A favourite photographer of mine is the street photographer, Garry Winogrand. I love his images. He took thousands of images in New York and after his death, thousands more were found on unprocessed 35mm films. Of his practice, he said ‘I photograph to find out what something will look like photographed.’ This struck a chord with me. I posted 400 of my favourite photos and the act of sharing still seems strange. I never took them with the intention of showing or sharing them.

I photograph to find out what something will look like photographed.

Garry Winogrand

If Winogrand had vast numbers of images entirely unseen, I kind of figure he may also have some relationship with the act of taking the photograph that is different to the showing the photograph.
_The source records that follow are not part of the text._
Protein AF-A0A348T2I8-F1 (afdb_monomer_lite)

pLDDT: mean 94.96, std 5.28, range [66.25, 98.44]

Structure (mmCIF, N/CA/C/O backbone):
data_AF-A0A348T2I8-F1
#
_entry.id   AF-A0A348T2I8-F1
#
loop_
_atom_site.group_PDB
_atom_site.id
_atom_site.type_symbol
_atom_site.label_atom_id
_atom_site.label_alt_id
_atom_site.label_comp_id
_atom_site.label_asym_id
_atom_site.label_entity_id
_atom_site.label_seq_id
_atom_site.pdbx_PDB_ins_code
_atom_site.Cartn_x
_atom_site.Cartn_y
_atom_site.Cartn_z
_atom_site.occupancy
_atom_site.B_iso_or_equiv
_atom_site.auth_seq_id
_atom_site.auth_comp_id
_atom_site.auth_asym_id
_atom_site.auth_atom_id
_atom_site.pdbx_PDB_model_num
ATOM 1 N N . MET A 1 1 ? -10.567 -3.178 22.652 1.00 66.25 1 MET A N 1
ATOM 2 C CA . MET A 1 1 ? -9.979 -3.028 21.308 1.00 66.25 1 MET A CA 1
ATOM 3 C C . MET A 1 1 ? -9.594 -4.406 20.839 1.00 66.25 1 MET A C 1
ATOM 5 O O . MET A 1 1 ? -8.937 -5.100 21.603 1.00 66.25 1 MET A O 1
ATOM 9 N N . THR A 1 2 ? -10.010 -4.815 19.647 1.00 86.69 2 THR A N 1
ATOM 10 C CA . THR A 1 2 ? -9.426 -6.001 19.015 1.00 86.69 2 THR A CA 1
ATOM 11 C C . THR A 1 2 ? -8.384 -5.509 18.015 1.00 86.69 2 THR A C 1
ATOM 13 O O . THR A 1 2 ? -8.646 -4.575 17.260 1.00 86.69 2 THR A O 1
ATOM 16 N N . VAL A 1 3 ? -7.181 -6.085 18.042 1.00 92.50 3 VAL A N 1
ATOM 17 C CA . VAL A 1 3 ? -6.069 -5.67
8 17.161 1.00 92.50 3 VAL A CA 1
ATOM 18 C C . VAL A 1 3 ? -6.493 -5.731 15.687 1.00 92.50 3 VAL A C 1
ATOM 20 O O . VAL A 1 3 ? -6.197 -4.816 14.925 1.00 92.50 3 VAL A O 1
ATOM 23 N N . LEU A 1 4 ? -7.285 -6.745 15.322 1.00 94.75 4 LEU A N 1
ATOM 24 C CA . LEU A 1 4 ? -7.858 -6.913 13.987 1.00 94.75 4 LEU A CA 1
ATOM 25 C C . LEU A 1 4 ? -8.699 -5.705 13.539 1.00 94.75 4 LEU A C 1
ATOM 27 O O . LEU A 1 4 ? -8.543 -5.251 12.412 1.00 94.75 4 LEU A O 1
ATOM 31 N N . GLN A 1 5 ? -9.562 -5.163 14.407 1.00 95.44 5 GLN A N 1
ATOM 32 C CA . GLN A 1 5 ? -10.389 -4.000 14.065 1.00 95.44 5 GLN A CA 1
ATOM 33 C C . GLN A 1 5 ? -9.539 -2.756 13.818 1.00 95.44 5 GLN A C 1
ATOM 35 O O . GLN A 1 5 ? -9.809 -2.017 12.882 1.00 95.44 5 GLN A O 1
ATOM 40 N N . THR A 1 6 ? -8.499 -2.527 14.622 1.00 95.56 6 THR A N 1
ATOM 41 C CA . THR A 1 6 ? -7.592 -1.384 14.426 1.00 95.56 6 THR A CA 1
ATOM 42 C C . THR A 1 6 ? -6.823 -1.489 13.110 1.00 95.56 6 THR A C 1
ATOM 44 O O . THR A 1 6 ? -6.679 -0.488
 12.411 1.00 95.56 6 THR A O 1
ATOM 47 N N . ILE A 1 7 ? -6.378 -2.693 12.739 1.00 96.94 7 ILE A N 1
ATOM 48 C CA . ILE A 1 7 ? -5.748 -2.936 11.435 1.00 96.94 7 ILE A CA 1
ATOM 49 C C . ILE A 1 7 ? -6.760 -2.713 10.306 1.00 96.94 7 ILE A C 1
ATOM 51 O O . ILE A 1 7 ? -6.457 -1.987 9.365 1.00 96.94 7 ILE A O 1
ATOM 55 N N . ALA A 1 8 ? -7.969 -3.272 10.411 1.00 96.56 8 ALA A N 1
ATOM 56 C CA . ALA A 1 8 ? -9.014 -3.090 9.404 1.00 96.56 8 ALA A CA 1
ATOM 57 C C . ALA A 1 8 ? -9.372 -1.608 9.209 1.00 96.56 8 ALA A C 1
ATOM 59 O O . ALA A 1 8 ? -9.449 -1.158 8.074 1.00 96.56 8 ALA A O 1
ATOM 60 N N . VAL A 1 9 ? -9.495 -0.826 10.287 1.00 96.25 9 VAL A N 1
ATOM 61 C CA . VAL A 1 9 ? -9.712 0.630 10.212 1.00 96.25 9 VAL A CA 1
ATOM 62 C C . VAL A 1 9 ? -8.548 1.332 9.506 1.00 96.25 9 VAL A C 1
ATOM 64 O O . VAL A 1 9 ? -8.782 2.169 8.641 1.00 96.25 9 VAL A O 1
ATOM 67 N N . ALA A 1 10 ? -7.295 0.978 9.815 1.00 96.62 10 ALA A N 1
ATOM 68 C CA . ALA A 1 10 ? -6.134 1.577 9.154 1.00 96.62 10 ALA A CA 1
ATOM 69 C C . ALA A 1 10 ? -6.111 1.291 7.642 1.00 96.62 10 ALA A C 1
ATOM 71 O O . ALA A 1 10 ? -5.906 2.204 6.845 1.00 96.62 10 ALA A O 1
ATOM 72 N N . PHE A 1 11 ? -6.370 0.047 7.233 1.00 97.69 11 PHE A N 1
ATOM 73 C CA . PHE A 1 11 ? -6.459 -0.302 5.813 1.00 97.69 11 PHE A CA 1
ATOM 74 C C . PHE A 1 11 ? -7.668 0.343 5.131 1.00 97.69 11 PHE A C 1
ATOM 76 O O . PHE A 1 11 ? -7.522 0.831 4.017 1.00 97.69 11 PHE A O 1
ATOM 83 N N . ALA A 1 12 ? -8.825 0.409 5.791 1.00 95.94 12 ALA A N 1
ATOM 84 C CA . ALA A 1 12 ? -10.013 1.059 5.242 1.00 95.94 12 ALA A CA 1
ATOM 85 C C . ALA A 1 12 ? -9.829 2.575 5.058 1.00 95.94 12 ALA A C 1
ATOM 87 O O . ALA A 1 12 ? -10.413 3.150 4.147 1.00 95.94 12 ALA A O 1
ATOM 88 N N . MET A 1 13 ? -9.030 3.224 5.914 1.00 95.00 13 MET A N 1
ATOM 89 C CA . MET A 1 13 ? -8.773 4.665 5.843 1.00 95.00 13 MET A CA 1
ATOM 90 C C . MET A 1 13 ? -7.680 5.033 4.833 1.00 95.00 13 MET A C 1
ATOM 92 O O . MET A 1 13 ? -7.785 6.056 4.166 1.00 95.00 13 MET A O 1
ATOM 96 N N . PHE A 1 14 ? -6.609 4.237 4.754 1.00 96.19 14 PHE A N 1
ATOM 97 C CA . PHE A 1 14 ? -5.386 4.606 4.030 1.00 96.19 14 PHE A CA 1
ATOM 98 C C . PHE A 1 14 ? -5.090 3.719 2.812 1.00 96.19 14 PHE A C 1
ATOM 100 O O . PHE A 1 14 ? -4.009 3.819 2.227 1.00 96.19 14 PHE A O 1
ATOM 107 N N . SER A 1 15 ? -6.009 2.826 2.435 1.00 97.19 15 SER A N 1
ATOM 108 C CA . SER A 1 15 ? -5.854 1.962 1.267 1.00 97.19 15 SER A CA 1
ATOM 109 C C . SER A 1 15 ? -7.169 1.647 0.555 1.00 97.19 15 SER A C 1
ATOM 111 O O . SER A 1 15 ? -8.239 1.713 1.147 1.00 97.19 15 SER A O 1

He talks about photographing as a way of ‘finding out’ about something. It is the process of photographing that has value for him as much as the product, the photograph and the photograph shared. This to me is an act of research. To search for something is an act of finding some specific thing. The French ‘recherché’ means to seek something out with care and add value to it. In art making, we find value in things.

Below are links to Winogrand’s work. He does what all artists do, he engages in an act of reviewing. Below whatever words we find to describe this act, art and photography allow us to review experience.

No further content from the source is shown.